Le phare est là, non loin, lieu encore inaccessible, symbole non encore rassemblé, un objet désiré que l'enfant ne peut atteindre et saisir, car le désir du père et celui de la mère ne sont pas accordés.
Dès la première page, avec sa description d'évènements qu'on peut décrire avec les concepts de 'déplacement des investissements' et de 'l'ambivalence des ressentis d'amour et de haine' ainsi que de 'la fonction contenante de la mère' et 'la fonction castratrice de la loi du père', on perçoit l'influence de la psychanalyse sur ce texte (La Hogart'Press, la maison d'édition des Woolf, éditait Freud en traduction) : cela dit, il faut aller plus loin et ne pas réduire ce livre à ce petit bout de la lorgnette aperçu seulement au début du roman, celui-ci abandonnant ensuite cette réduction dont il ne reste que des traces.

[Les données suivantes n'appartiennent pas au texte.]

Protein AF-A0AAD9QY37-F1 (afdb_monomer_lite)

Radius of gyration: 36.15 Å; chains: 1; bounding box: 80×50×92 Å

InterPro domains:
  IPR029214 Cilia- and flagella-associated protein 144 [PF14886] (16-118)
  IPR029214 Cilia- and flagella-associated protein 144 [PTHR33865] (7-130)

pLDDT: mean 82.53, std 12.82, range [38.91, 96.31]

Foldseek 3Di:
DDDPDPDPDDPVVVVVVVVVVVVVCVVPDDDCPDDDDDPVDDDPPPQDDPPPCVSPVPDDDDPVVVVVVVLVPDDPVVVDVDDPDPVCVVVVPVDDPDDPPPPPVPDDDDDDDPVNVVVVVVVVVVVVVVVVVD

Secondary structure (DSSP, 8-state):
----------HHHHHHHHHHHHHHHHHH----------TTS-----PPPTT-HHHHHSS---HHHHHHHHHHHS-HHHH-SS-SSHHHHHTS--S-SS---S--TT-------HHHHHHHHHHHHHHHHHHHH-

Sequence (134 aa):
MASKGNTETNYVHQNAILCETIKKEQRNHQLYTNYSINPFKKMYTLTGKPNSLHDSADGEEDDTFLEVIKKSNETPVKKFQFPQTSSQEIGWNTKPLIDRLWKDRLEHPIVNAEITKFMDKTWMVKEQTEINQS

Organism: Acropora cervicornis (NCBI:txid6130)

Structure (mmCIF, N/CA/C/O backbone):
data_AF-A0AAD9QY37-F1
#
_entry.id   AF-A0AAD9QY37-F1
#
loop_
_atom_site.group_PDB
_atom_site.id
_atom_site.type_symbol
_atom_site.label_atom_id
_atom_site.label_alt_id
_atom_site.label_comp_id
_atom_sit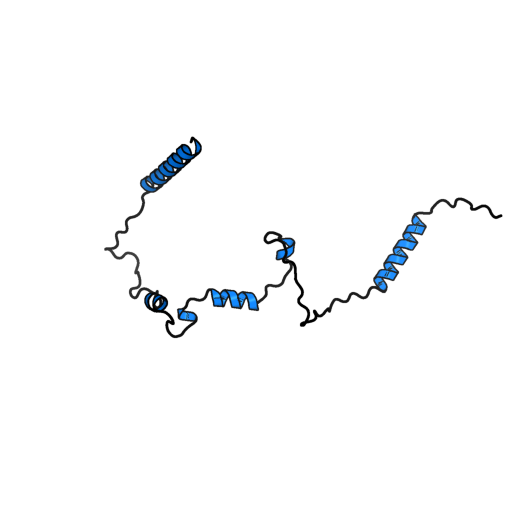e.label_asym_id
_atom_site.label_entity_id
_atom_site.label_seq_id
_atom_site.pdbx_PDB_ins_code
_atom_site.Cartn_x
_atom_site.Cartn_y
_atom_site.Cartn_z
_atom_site.occupancy
_atom_site.B_iso_or_equiv
_atom_site.auth_seq_id
_atom_site.auth_comp_id
_atom_site.auth_asym_id
_atom_site.auth_atom_id
_atom_site.pdbx_PDB_model_num
ATOM 1 N N . MET A 1 1 ? -50.001 21.268 66.433 1.00 38.91 1 MET A N 1
ATOM 2 C CA . MET A 1 1 ? -48.932 21.531 65.446 1.00 38.91 1 MET A CA 1
ATOM 3 C C . MET A 1 1 ? -47.708 20.745 65.890 1.00 38.91 1 MET A C 1
ATOM 5 O O . MET A 1 1 ? -47.094 21.127 66.873 1.00 38.91 1 MET A O 1
ATOM 9 N N . ALA A 1 2 ? -47.446 19.583 65.285 1.00 44.47 2 ALA A N 1
ATOM 10 C CA . ALA A 1 2 ? -46.352 18.710 65.711 1.00 44.47 2 ALA A CA 1
ATOM 11 C C . ALA A 1 2 ? -45.022 19.229 65.146 1.00 44.47 2 ALA A C 1
ATOM 13 O O . ALA A 1 2 ? -44.877 19.400 63.935 1.00 44.47 2 ALA A O 1
ATOM 14 N N . SER A 1 3 ? -44.083 19.522 66.043 1.00 45.22 3 SER A N 1
ATOM 15 C CA . SER A 1 3 ? -42.734 19.991 65.740 1.00 45.22 3 SER A CA 1
ATOM 16 C C . SER A 1 3 ? -41.991 18.962 64.887 1.00 45.22 3 SER A C 1
ATOM 18 O O . SER A 1 3 ? -41.766 17.836 65.332 1.00 45.22 3 SER A O 1
ATOM 20 N N . LYS A 1 4 ? -41.587 19.351 63.673 1.00 54.12 4 LYS A N 1
ATOM 21 C CA . LYS A 1 4 ? -40.619 18.598 62.866 1.00 54.12 4 LYS A CA 1
ATOM 22 C C . LYS A 1 4 ? -39.283 18.592 63.611 1.00 54.12 4 LYS A C 1
ATOM 24 O O . LYS A 1 4 ? -38.536 19.562 63.545 1.00 54.12 4 LYS A O 1
ATOM 29 N N . GLY A 1 5 ? -39.026 17.523 64.361 1.00 52.47 5 GLY A N 1
ATOM 30 C CA . GLY A 1 5 ? -37.710 17.248 64.923 1.00 52.47 5 GLY A CA 1
ATOM 31 C C . GLY A 1 5 ? -36.705 17.089 63.787 1.00 52.47 5 GLY A C 1
ATOM 32 O O . GLY A 1 5 ? -36.971 16.376 62.820 1.00 52.47 5 GLY A O 1
ATOM 33 N N . ASN A 1 6 ? -35.581 17.793 63.885 1.00 59.38 6 ASN A N 1
ATOM 34 C CA . ASN A 1 6 ? -34.450 17.643 62.982 1.00 59.38 6 ASN A CA 1
ATOM 35 C C . ASN A 1 6 ? -33.832 16.256 63.221 1.00 59.38 6 ASN A C 1
ATOM 37 O O . ASN A 1 6 ? -33.052 16.075 64.152 1.00 59.38 6 ASN A O 1
ATOM 41 N N . THR A 1 7 ? -34.263 15.252 62.459 1.00 64.81 7 THR A N 1
ATOM 42 C CA . THR A 1 7 ? -33.662 13.917 62.491 1.00 64.81 7 THR A CA 1
ATOM 43 C C . THR A 1 7 ? -32.311 13.997 61.798 1.00 64.81 7 THR A C 1
ATOM 45 O O . THR A 1 7 ? -32.264 14.182 60.582 1.00 64.81 7 THR A O 1
ATOM 48 N N . GLU A 1 8 ? -31.227 13.878 62.562 1.00 72.94 8 GLU A N 1
ATOM 49 C CA . GLU A 1 8 ? -29.874 13.797 62.017 1.00 72.94 8 GLU A CA 1
ATOM 50 C C . GLU A 1 8 ? -29.804 12.722 60.923 1.00 72.94 8 GLU A C 1
ATOM 52 O O . GLU A 1 8 ? -30.254 11.585 61.093 1.00 72.94 8 GLU A O 1
ATOM 57 N N . THR A 1 9 ? -29.283 13.106 59.760 1.00 70.69 9 THR A N 1
ATOM 58 C CA . THR A 1 9 ? -29.249 12.256 58.574 1.00 70.69 9 THR A CA 1
ATOM 59 C C . THR A 1 9 ? -28.345 11.046 58.798 1.00 70.69 9 THR A C 1
ATOM 61 O O . THR A 1 9 ? -27.121 11.164 58.834 1.00 70.69 9 THR A O 1
ATOM 64 N N . ASN A 1 10 ? -28.935 9.854 58.901 1.00 83.75 10 ASN A N 1
ATOM 65 C CA . ASN A 1 10 ? -28.177 8.610 58.980 1.00 83.75 10 ASN A CA 1
ATOM 66 C C . ASN A 1 10 ? -27.693 8.187 57.580 1.00 83.75 10 ASN A C 1
ATOM 68 O O . ASN A 1 10 ? -28.432 7.582 56.798 1.00 83.75 10 ASN A O 1
ATOM 72 N N . TYR A 1 11 ? -26.429 8.485 57.282 1.00 88.00 11 TYR A N 1
ATOM 73 C CA . TYR A 1 11 ? -25.791 8.178 55.997 1.00 88.00 11 TYR A CA 1
ATOM 74 C C . TYR A 1 11 ? -25.739 6.679 55.672 1.00 88.00 11 TYR A C 1
ATOM 76 O O . TYR A 1 11 ? -25.844 6.297 54.508 1.00 88.00 11 TYR A O 1
ATOM 84 N N . VAL A 1 12 ? -25.629 5.807 56.681 1.00 88.88 12 VAL A N 1
ATOM 85 C CA . VAL A 1 12 ? -25.620 4.347 56.475 1.00 88.88 12 VAL A CA 1
ATOM 86 C C . VAL A 1 12 ? -26.976 3.883 55.948 1.00 88.88 12 VAL A C 1
ATOM 88 O O . VAL A 1 12 ? -27.043 3.081 55.017 1.00 88.88 12 VAL A O 1
ATOM 91 N N . HIS A 1 13 ? -28.060 4.432 56.499 1.00 88.00 13 HIS A N 1
ATOM 92 C CA . HIS A 1 13 ? -29.414 4.117 56.057 1.00 88.00 13 HIS A CA 1
ATOM 93 C C . HIS A 1 13 ? -29.695 4.634 54.637 1.00 88.00 13 HIS A C 1
ATOM 95 O O . HIS A 1 13 ? -30.245 3.903 53.816 1.00 88.00 13 HIS A O 1
ATOM 101 N N . GLN A 1 14 ? -29.250 5.850 54.305 1.00 89.44 14 GLN A N 1
ATOM 102 C CA . GLN A 1 14 ? -29.367 6.385 52.942 1.00 89.44 14 GLN A CA 1
ATOM 103 C C . GLN A 1 14 ? -28.598 5.546 51.916 1.00 89.44 14 GLN A C 1
ATOM 105 O O . GLN A 1 14 ? -29.133 5.226 50.854 1.00 89.44 14 GLN A O 1
ATOM 110 N N . ASN A 1 15 ? -27.379 5.121 52.252 1.00 92.50 15 ASN A N 1
ATOM 111 C CA . ASN A 1 15 ? -26.588 4.249 51.387 1.00 92.50 15 ASN A CA 1
ATOM 112 C C . ASN A 1 15 ? -27.244 2.877 51.197 1.00 92.50 15 ASN A C 1
ATOM 114 O O . ASN A 1 15 ? -27.190 2.319 50.102 1.00 92.50 15 ASN A O 1
ATOM 118 N N . ALA A 1 16 ? -27.899 2.336 52.228 1.00 93.38 16 ALA A N 1
ATOM 119 C CA . ALA A 1 16 ? -28.643 1.085 52.112 1.00 93.38 16 ALA A CA 1
ATOM 120 C C . ALA A 1 16 ? -29.819 1.209 51.125 1.00 93.38 16 ALA A C 1
ATOM 122 O O . ALA A 1 16 ? -29.980 0.342 50.264 1.00 93.38 16 ALA A O 1
ATOM 123 N N . ILE A 1 17 ? -30.575 2.311 51.195 1.00 93.69 17 ILE A N 1
ATOM 124 C CA . ILE A 1 17 ? -31.674 2.614 50.262 1.00 93.69 17 ILE A CA 1
ATOM 125 C C . ILE A 1 17 ? -31.149 2.779 48.828 1.00 93.69 17 ILE A C 1
ATOM 127 O O . ILE A 1 17 ? -31.735 2.244 47.884 1.00 93.69 17 ILE A O 1
ATOM 131 N N . LEU A 1 18 ? -30.025 3.480 48.650 1.00 95.25 18 LEU A N 1
ATOM 132 C CA . LEU A 1 18 ? -29.417 3.682 47.334 1.00 95.25 18 LEU A CA 1
ATOM 133 C C . LEU A 1 18 ? -28.963 2.351 46.718 1.00 95.25 18 LEU A C 1
ATOM 135 O O . LEU A 1 18 ? -29.300 2.046 45.576 1.00 95.25 18 LEU A O 1
ATOM 139 N N . CYS A 1 19 ? -28.266 1.519 47.494 1.00 95.31 19 CYS A N 1
ATOM 140 C CA . CYS A 1 19 ? -27.843 0.186 47.067 1.00 95.31 19 CYS A CA 1
ATOM 141 C C . CYS A 1 19 ? -29.030 -0.714 46.695 1.00 95.31 19 CYS A C 1
ATOM 143 O O . CYS A 1 19 ? -28.947 -1.482 45.736 1.00 95.31 19 CYS A O 1
ATOM 145 N N . GLU A 1 20 ? -30.130 -0.652 47.448 1.00 96.31 20 GLU A N 1
ATOM 146 C CA . GLU A 1 20 ? -31.347 -1.402 47.133 1.00 96.31 20 GLU A CA 1
ATOM 147 C C . GLU A 1 20 ? -31.982 -0.920 45.821 1.00 96.31 20 GLU A C 1
ATOM 149 O O . GLU A 1 20 ? -32.366 -1.742 44.986 1.00 96.31 20 GLU A O 1
ATOM 154 N N . THR A 1 21 ? -32.047 0.398 45.622 1.00 96.12 21 THR A N 1
ATOM 155 C CA . THR A 1 21 ? -32.575 1.025 44.402 1.00 96.12 21 THR A CA 1
ATOM 156 C C . THR A 1 21 ? -31.777 0.589 43.176 1.00 96.12 21 THR A C 1
ATOM 158 O O . THR A 1 21 ? -32.357 0.029 42.249 1.00 96.12 21 THR A O 1
ATOM 161 N N . ILE A 1 22 ? -30.444 0.697 43.227 1.00 94.50 22 ILE A N 1
ATOM 162 C CA . ILE A 1 22 ? -29.552 0.262 42.140 1.00 94.50 22 ILE A CA 1
ATOM 163 C C . ILE A 1 22 ? -29.753 -1.228 41.830 1.00 94.50 22 ILE A C 1
ATOM 165 O O . ILE A 1 22 ? -29.852 -1.615 40.668 1.00 94.50 22 ILE A O 1
ATOM 169 N N . LYS A 1 23 ? -29.876 -2.086 42.853 1.00 95.38 23 LYS A N 1
ATOM 170 C CA . LYS A 1 23 ? -30.127 -3.525 42.653 1.00 95.38 23 LYS A CA 1
ATOM 171 C C . LYS A 1 23 ? -31.472 -3.801 41.978 1.00 95.38 23 LYS A C 1
ATOM 173 O O . LYS A 1 23 ? -31.571 -4.738 41.186 1.00 95.38 23 LYS A O 1
ATOM 178 N N . LYS A 1 24 ? -32.518 -3.038 42.307 1.00 94.25 24 LYS A N 1
ATOM 179 C CA . LYS A 1 24 ? -33.846 -3.170 41.683 1.00 94.25 24 LYS A CA 1
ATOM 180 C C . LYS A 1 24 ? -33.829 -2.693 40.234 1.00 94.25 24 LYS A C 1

Dans ce quatrième roman, la description psychologique des personnages semble aller vers plus de complexité, les paragraphes gagnent en densité et il faut adapter sa lecture en conséquence : le jeu entre les fragments de monologues intérieurs est tissé d'échos serrés, construisant un drame tendu de l'écriture et une narration dont les profondeurs de pensée exigent une lecture impliquée.

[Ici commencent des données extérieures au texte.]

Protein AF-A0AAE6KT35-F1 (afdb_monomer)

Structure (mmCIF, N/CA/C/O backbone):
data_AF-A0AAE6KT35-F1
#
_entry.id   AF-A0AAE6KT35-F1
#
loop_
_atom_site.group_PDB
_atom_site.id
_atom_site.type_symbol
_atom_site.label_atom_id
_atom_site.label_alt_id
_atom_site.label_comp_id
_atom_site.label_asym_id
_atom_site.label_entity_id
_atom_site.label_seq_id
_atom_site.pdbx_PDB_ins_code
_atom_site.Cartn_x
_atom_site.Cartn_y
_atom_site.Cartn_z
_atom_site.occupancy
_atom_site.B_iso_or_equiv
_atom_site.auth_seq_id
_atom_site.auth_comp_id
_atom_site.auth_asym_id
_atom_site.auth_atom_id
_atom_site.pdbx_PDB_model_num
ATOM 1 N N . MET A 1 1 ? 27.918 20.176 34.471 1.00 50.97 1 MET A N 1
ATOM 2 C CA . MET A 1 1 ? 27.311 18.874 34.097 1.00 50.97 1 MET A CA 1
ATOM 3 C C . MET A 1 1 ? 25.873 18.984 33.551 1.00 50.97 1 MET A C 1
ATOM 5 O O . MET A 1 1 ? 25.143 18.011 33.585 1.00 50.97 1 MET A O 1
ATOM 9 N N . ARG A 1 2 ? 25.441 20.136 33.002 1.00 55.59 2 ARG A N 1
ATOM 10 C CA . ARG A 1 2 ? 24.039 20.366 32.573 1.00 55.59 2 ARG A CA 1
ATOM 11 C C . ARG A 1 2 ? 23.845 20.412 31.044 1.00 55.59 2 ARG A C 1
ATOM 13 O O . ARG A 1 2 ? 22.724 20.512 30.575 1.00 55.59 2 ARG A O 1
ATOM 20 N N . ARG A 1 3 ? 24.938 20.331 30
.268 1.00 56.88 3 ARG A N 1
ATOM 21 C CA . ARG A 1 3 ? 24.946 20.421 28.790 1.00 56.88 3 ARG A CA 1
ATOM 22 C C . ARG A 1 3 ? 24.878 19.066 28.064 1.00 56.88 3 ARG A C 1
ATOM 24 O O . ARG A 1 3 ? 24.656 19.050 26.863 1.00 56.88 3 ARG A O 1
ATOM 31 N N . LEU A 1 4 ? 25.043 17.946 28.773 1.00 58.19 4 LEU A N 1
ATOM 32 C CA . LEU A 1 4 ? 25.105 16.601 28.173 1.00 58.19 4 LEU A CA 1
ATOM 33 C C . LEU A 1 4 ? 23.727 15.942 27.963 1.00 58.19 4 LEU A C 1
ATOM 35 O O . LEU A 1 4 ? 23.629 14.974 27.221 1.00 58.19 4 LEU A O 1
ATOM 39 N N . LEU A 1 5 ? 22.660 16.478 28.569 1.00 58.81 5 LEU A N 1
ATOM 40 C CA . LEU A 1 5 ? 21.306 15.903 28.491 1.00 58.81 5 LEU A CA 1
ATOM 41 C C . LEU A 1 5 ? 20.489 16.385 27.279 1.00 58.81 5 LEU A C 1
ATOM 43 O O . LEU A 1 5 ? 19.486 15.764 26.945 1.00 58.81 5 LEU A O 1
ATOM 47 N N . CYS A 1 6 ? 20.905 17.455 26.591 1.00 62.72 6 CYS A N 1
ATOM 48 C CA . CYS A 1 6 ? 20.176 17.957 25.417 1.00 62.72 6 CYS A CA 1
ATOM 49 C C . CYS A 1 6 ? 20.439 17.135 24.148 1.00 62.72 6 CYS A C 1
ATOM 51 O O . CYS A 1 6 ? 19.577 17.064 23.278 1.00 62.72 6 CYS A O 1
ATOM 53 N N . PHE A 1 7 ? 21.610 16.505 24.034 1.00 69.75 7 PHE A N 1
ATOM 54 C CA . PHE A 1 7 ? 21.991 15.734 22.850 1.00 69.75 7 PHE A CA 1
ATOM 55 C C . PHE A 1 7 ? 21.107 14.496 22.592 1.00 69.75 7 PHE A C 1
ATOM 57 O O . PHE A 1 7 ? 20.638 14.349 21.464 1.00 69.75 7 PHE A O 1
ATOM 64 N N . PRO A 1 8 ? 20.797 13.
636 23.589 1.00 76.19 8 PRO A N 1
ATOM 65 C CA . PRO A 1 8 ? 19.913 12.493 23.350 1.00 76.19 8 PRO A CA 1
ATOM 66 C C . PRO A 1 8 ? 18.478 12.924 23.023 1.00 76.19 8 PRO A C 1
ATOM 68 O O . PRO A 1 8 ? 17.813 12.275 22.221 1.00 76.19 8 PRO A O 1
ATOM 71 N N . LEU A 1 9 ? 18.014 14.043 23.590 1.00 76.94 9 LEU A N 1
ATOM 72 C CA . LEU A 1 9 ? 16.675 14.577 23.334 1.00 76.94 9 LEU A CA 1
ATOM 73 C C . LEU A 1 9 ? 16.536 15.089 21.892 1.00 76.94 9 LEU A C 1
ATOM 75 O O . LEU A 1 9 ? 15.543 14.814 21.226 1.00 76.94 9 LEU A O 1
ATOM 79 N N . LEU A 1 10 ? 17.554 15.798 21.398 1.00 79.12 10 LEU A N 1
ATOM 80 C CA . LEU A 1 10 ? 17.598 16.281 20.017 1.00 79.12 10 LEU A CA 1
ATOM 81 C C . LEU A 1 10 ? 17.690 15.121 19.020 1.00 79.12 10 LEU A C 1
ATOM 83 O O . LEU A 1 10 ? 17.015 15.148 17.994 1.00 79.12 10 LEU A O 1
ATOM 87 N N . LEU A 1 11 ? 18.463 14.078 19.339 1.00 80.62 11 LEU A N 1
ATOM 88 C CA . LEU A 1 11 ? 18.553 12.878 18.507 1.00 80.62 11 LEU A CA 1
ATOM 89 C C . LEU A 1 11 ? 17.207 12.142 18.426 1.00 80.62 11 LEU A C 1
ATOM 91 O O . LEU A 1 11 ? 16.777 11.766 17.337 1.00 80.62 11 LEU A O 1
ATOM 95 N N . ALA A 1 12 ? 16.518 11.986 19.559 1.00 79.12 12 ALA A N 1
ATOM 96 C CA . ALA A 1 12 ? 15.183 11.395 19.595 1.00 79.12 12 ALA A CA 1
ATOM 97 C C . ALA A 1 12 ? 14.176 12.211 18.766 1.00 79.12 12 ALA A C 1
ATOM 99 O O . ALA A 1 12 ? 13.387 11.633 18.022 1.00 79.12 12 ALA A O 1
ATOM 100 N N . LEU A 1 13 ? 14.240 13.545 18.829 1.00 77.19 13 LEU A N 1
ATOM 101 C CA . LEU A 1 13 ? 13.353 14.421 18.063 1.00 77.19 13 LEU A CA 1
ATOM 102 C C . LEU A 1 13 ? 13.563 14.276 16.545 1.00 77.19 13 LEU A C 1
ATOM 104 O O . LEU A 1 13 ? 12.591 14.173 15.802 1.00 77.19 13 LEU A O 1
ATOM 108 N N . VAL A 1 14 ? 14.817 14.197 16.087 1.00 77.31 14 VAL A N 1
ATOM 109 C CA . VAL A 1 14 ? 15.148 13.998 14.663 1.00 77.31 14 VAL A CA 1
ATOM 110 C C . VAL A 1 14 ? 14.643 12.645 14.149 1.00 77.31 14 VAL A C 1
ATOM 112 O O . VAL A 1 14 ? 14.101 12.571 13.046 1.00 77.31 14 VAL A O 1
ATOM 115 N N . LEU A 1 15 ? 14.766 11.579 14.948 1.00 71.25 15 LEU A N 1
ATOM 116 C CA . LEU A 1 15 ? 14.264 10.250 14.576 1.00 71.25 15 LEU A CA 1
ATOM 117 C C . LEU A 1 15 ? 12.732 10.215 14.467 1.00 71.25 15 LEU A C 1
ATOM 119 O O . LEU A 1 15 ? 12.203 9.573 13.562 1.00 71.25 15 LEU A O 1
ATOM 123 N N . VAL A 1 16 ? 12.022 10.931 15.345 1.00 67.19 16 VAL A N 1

Après Mrs Dalloway, voici Mrs Ramsay : Virginia Woolf nous propose à nouveau un beau portrait de femme, cette fois-ci dans la présence et l'absence, dans ce qu'elle est et ce qu'elle laisse. Le thème de l'enfance semble lié à celui du temps, et de manière complexe à ceux du désir et de l'identité. On retrouve aussi dans ce texte la réflexion sur l'opposition entre moi intime et moi social, mais débarrassée de l'ironie présente dans les romans précédents et diluée de manière plus grave et plus tendre dans les autres thèmes.
Avec le personnage de l'artiste peintre Lily Briscoe, Virginia Woolf transpose les questionnements concernant l'écriture vers ceux de la peinture, donnant une allure presque post-moderne à certains passages.
L'art de Virginia nous entraîne dans des tours de force d'écriture, comme par exemple le dîner de la fin de la première partie, qui suscitent la lecture enthousiasmée et admirative en laissant apparaître la poésie et l'émotion, des éprouvés qui nous rappellent la lecture de la dernière nouvelle de "Gens de Dublin" de James Joyce : 'les morts'.